Closed hathawayxxh closed 2 years ago
Hi @hathawayxxh ,
yes that doesn't seem right. Could you expand a little on what you have been doing? I would need the exact command you used to run Scaden and also how you calculated those output metrics.
You can use the pbmc_data.h5ad
file also for evaluating on sdy67
, as long as you don't specify this dataset as training dataset.
Cheers, Kevin
Hi Kevin,
Thanks for your reply. When I run the Scaden, it always reports the following error:
So I rewrote this algorithm to a pytorch version. Experiments on the simulated data are correct (e.g., train_datasets = [data8k,donorA,donorC], test_dataset = [data6k].), resulting in similar results with your paper. However, the result is incorrect when I use all simulated data for training and use the sdy67 dataset (included in the pbmc_data.h5ad) for testing. In this case, I set the train_datasets = [data6k,data8k,donorA,donorC], test_dataset = [sdy67]. Other parts are kept unchanged with the simulation experiments.
Hi Xiaiohan,
Okay, could you still send me the exact commands you used when trying to run the TF version of Scaden? Because there shouldn't be any error.

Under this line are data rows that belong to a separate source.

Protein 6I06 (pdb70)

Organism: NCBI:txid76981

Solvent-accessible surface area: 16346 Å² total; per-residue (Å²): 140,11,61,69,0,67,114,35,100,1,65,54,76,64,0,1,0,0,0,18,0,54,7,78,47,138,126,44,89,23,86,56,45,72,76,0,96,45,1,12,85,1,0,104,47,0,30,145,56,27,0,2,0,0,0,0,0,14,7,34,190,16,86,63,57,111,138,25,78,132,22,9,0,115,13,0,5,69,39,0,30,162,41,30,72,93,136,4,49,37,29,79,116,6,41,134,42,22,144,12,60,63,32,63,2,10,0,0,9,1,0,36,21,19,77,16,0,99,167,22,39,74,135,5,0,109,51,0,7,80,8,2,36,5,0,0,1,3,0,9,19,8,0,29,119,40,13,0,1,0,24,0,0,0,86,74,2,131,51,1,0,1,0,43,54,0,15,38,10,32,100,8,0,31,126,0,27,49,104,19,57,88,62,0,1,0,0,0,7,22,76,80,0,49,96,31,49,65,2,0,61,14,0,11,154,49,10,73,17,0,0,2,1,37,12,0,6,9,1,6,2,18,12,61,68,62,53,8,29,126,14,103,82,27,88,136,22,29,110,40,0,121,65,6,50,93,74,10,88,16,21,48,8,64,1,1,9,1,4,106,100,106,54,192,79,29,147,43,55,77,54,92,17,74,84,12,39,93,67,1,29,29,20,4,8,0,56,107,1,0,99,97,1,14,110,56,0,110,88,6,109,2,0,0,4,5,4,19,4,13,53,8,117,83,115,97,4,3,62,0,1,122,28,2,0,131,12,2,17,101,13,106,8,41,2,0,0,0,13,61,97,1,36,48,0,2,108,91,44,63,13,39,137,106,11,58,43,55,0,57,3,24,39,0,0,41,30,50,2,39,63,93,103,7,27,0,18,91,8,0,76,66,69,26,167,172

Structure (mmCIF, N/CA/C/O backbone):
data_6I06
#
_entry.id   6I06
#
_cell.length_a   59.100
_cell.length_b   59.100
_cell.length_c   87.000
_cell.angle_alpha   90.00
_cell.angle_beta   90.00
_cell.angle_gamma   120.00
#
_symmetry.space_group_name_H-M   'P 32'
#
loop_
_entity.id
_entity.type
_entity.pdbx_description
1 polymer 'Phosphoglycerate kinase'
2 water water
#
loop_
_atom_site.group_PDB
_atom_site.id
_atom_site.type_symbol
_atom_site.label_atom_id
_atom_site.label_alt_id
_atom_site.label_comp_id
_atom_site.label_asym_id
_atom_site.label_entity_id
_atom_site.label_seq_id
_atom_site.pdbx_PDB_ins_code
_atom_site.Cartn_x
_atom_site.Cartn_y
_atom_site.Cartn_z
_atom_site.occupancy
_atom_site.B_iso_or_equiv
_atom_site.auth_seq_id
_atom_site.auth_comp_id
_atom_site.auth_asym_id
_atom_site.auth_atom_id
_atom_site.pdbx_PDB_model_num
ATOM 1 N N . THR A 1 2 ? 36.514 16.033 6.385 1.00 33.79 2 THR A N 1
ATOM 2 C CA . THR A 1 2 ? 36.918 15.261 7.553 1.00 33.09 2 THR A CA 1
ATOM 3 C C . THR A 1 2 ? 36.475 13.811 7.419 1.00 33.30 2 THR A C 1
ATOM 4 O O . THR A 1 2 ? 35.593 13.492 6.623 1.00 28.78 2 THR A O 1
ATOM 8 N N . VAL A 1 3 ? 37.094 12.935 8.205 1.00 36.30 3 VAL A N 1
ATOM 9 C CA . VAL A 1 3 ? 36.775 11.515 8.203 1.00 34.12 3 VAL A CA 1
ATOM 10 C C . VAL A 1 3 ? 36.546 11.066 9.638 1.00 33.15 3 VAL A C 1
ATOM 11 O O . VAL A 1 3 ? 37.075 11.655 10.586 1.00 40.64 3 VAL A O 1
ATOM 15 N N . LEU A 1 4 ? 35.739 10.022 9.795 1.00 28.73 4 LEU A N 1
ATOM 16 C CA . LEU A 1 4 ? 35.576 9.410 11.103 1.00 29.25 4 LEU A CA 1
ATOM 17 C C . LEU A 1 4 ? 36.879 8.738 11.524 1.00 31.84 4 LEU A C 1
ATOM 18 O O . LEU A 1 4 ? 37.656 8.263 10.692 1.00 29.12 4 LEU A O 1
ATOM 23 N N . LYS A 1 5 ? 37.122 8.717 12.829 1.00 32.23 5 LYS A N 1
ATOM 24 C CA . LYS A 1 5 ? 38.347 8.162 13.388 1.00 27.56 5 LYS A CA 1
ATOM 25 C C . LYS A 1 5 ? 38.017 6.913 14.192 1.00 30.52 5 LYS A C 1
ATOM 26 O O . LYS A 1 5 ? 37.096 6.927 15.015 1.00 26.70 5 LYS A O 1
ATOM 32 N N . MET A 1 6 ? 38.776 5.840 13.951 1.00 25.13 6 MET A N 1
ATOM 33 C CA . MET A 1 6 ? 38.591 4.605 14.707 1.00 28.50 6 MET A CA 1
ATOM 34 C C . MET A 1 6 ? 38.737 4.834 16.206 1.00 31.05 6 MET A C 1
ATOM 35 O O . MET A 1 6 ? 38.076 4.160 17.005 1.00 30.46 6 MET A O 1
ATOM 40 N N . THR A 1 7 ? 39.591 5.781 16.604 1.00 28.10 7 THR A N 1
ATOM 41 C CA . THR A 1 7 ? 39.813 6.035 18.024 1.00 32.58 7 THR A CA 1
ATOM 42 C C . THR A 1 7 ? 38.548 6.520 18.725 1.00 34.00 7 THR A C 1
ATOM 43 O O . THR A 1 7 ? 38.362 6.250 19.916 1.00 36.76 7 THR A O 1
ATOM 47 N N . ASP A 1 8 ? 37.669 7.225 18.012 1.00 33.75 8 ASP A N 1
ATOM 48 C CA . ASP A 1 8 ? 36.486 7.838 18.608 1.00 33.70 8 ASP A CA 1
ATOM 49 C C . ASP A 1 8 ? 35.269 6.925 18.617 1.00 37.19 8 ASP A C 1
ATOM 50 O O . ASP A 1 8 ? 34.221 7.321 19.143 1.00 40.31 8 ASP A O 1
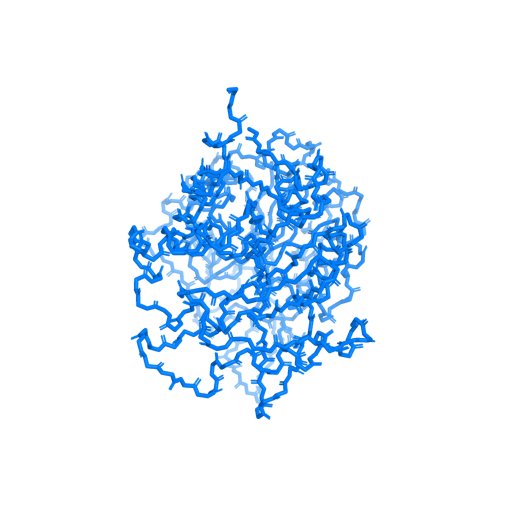ATOM 55 N N . LEU A 1 9 ? 35.373 5.728 18.054 1.00 35.56 9 LEU A N 1
ATOM 56 C CA . LEU A 1 9 ? 34.221 4.852 17.924 1.00 41.18 9 LEU A CA 1
ATOM 57 C C . LEU A 1 9 ? 34.150 3.840 19.060 1.00 38.26 9 LEU A C 1
ATOM 58 O O . LEU A 1 9 ? 35.166 3.447 19.637 1.00 32.52 9 LEU A O 1
ATOM 63 N N . ASP A 1 10 ? 32.925 3.431 19.381 1.00 30.74 10 ASP A N 1
ATOM 64 C CA . ASP A 1 10 ? 32.679 2.362 20.342 1.00 35.50 10 ASP A CA 1
ATOM 65 C C . ASP A 1 10 ? 32.730 1.035 19.592 1.00 37.65 10 ASP A C 1
ATOM 66 O O . ASP A 1 10 ? 31.861 0.749 18.763 1.00 42.66 10 ASP A O 1
ATOM 71 N N . LEU A 1 11 ? 33.758 0.233 19.867 1.00 33.89 11 LEU A N 1
ATOM 72 C CA . LEU A 1 11 ? 33.981 -1.021 19.160 1.00 26.68 11 LEU A CA 1
ATOM 73 C C . LEU A 1 11 ? 33.759 -2.240 20.043 1.00 30.58 11 LEU A C 1
ATOM 74 O O . LEU A 1 11 ? 34.124 -3.352 19.648 1.00 32.90 11 LEU A O 1
ATOM 79 N N . GLN A 1 12 ? 33.168 -2.060 21.224 1.00 29.27 12 GLN A N 1
ATOM 80 C CA . GLN A 1 12 ? 32.966 -3.169 22.147 1.00 28.11 12 GLN A CA 1
ATOM 81 C C . GLN A 1 12 ? 32.021 -4.203 21.548 1.00 28.73 12 GLN A C 1
ATOM 82 O O . GLN A 1 12 ? 30.845 -3.916 21.303 1.00 35.09 12 GLN A O 1
ATOM 84 N N . GLY A 1 13 ? 32.543 -5.406 21.308 1.00 24.13 13 GLY A N 1
ATOM 85 C CA . GLY A 1 13 ? 31.772 -6.490 20.739 1.00 25.90 13 GLY A CA 1
ATOM 86 C C . GLY A 1 13 ? 31.481 -6.375 19.259 1.00 26.82 13 GLY A C 1
ATOM 87 O O . GLY A 1 13 ? 30.743 -7.212 18.726 1.00 29.79 13 GLY A O 1
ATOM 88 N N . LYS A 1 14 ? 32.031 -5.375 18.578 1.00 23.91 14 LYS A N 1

Nice that you implemented a pytorch version! Thought about doing this myself as I like it more than TF but stayed away from it for now. It's impossible for me to tell what the reason for that failing is if you used your own code, sorry. There could be a lot of things going wrong here. If you could point to your code I might have a look at it and see if I can find some issues.
Cheers, Kevin
Hi Kevin,
My command for simulation experiment is: scaden train "processed_for_donorC.h5ad" --train_datasets 'data6k,data8k,donorA' --steps 5000 --model_dir model
Then, it reports the error:
Best, Xiaohan
Thanks - and the scaden process
command?
Also, did you use the pip version or the container? What system are you running on?
Hi Kiven,
The problem might be caused by the tf version. which version have you used in your experiments?
In the initial implementation, Tensorflow 1.10.0 was used, but I have updated to Tensorflow 2 since. So everything from > v2.0.0 should work actually.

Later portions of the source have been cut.